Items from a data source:
"""

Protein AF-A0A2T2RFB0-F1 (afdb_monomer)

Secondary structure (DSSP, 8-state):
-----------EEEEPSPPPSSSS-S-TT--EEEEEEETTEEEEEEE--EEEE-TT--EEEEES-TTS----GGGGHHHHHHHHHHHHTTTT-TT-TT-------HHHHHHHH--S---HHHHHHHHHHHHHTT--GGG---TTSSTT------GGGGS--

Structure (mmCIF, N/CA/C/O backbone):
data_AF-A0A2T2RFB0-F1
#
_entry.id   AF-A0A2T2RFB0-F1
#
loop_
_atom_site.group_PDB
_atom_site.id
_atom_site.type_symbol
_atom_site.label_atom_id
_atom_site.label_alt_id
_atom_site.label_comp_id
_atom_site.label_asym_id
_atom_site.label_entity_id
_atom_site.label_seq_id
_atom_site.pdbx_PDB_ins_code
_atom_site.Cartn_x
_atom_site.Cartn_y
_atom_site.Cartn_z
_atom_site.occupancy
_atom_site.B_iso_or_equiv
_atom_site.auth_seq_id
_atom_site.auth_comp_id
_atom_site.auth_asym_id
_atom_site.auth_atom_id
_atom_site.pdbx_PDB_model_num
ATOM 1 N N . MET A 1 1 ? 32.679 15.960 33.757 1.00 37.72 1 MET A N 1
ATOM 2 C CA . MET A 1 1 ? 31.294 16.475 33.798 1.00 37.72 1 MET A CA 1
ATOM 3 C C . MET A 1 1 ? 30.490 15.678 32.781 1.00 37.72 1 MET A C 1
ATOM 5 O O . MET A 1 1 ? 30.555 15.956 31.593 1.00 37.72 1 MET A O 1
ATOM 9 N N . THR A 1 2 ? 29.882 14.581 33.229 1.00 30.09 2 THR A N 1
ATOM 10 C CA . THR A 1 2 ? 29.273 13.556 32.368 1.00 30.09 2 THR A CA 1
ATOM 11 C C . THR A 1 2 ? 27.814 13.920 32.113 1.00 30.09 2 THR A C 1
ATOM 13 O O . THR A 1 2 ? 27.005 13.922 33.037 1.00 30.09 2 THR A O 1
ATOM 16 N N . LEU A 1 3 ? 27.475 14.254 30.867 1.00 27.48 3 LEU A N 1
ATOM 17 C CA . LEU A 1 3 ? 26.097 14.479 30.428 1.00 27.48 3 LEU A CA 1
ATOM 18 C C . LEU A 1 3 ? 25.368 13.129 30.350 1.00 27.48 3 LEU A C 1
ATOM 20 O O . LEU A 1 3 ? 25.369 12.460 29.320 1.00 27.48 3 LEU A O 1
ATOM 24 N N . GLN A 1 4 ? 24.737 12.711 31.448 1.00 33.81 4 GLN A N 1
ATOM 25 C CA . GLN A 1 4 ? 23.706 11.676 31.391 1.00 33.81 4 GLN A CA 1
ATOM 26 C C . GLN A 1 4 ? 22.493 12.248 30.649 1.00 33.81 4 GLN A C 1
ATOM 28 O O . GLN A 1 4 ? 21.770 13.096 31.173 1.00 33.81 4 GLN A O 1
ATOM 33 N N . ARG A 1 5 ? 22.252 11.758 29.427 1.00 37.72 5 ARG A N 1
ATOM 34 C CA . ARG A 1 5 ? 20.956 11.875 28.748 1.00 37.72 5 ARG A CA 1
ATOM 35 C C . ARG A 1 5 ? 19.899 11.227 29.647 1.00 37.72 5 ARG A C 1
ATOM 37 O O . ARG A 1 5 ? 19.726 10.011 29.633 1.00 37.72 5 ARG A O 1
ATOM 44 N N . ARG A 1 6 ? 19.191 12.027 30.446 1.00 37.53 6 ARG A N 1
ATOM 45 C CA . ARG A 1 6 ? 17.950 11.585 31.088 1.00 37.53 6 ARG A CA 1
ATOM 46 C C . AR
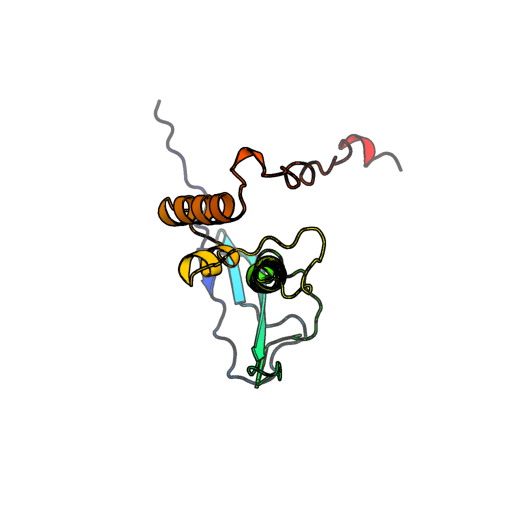G A 1 6 ? 16.937 11.334 29.970 1.00 37.53 6 ARG A C 1
ATOM 48 O O . ARG A 1 6 ? 16.490 12.275 29.327 1.00 37.53 6 ARG A O 1
ATOM 55 N N . ARG A 1 7 ? 16.620 10.063 29.702 1.00 46.34 7 ARG A N 1
ATOM 56 C CA . ARG A 1 7 ? 15.423 9.678 28.943 1.00 46.34 7 ARG A CA 1
ATOM 57 C C . ARG A 1 7 ? 14.215 10.065 29.797 1.00 46.34 7 ARG A C 1
ATOM 59 O O . ARG A 1 7 ? 13.864 9.345 30.725 1.00 46.34 7 ARG A O 1
ATOM 66 N N . THR A 1 8 ? 13.644 11.234 29.551 1.00 48.75 8 THR A N 1
ATOM 67 C CA . THR A 1 8 ? 12.348 11.629 30.105 1.00 48.75 8 THR A CA 1
ATOM 68 C C . THR A 1 8 ? 11.235 10.908 29.338 1.00 48.75 8 THR A C 1
ATOM 70 O O . THR A 1 8 ? 11.167 11.012 28.117 1.00 48.75 8 THR A O 1
ATOM 73 N N . GLY A 1 9 ? 10.394 10.172 30.075 1.00 49.19 9 GLY A N 1
ATOM 74 C CA . GLY A 1 9 ? 9.120 9.591 29.630 1.00 49.19 9 GLY A CA 1
ATOM 75 C C . GLY A 1 9 ? 9.215 8.213 28.967 1.00 49.19 9 GLY A C 1
ATOM 76 O O . GLY A 1 9 ? 9.684 8.083 27.836 1.00 49.19 9 GLY A O 1
ATOM 77 N N . ALA A 1 10 ? 8.709 7.173 29.636 1.00 55.59 10 ALA A N 1
ATOM 78 C CA . ALA A 1 10 ? 8.443 5.883 29.001 1.00 55.59 10 ALA A CA 1
ATOM 79 C C . ALA A 1 10 ? 7.231 6.038 28.066 1.00 55.59 10 ALA A C 1
ATOM 81 O O . ALA A 1 10 ? 6.086 5.926 28.493 1.00 55.59 10 ALA A O 1
ATOM 82 N N . THR A 1 11 ? 7.476 6.353 26.793 1.00 56.12 11 THR A N 1
ATOM 83 C CA . THR A 1 11 ? 6.418 6.335 25.774 1.00 56.12 11 THR A CA 1
ATOM 84 C C . THR A 1 11 ? 6.154 4.883 25.408 1.00 56.12 11 THR A C 1
ATOM 86 O O . THR A 1 11 ? 7.053 4.205 24.912 1.00 56.12 11 THR A O 1
ATOM 89 N N . THR A 1 12 ? 4.937 4.409 25.664 1.00 68.56 12 THR A N 1
ATOM 90 C CA . THR A 1 12 ? 4.525 3.055 25.283 1.00 68.56 12 THR A CA 1
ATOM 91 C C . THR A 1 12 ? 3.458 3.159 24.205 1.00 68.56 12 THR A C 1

"""

Your task » Please output, exactly as written, the lines above from the one holding "ATOM 9 N N ." through the one holding "ATOM 56 C CA", both included, with the pictures omitted.

Reply to the task »
ATOM 9 N N . THR A 1 2 ? 29.882 14.581 33.229 1.00 30.09 2 THR A N 1
ATOM 10 C CA . THR A 1 2 ? 29.273 13.556 32.368 1.00 30.09 2 THR A CA 1
ATOM 11 C C . THR A 1 2 ? 27.814 13.920 32.113 1.00 30.09 2 THR A C 1
ATOM 13 O O . THR A 1 2 ? 27.005 13.922 33.037 1.00 30.09 2 THR A O 1
ATOM 16 N N . LEU A 1 3 ? 27.475 14.254 30.867 1.00 27.48 3 LEU A N 1
ATOM 17 C CA . LEU A 1 3 ? 26.097 14.479 30.428 1.00 27.48 3 LEU A CA 1
ATOM 18 C C . LEU A 1 3 ? 25.368 13.129 30.350 1.00 27.48 3 LEU A C 1
ATOM 20 O O . LEU A 1 3 ? 25.369 12.460 29.320 1.00 27.48 3 LEU A O 1
ATOM 24 N N . GLN A 1 4 ? 24.737 12.711 31.448 1.00 33.81 4 GLN A N 1
ATOM 25 C CA . GLN A 1 4 ? 23.706 11.676 31.391 1.00 33.81 4 GLN A CA 1
ATOM 26 C C . GLN A 1 4 ? 22.493 12.248 30.649 1.00 33.81 4 GLN A C 1
ATOM 28 O O . GLN A 1 4 ? 21.770 13.096 31.173 1.00 33.81 4 GLN A O 1
ATOM 33 N N . ARG A 1 5 ? 22.252 11.758 29.427 1.00 37.72 5 ARG A N 1
ATOM 34 C CA . ARG A 1 5 ? 20.956 11.875 28.748 1.00 37.72 5 ARG A CA 1
ATOM 35 C C . ARG A 1 5 ? 19.899 11.227 29.647 1.00 37.72 5 ARG A C 1
ATOM 37 O O . ARG A 1 5 ? 19.726 10.011 29.633 1.00 37.72 5 ARG A O 1
ATOM 44 N N . ARG A 1 6 ? 19.191 12.027 30.446 1.00 37.53 6 ARG A N 1
ATOM 45 C CA . ARG A 1 6 ? 17.950 11.585 31.088 1.00 37.53 6 ARG A CA 1
ATOM 46 C C . AR
G A 1 6 ? 16.937 11.334 29.970 1.00 37.53 6 ARG A C 1
ATOM 48 O O . ARG A 1 6 ? 16.490 12.275 29.327 1.00 37.53 6 ARG A O 1
ATOM 55 N N . ARG A 1 7 ? 16.620 10.063 29.702 1.00 46.34 7 ARG A N 1
ATOM 56 C CA . ARG A 1 7 ? 15.423 9.678 28.943 1.00 46.34 7 ARG A CA 1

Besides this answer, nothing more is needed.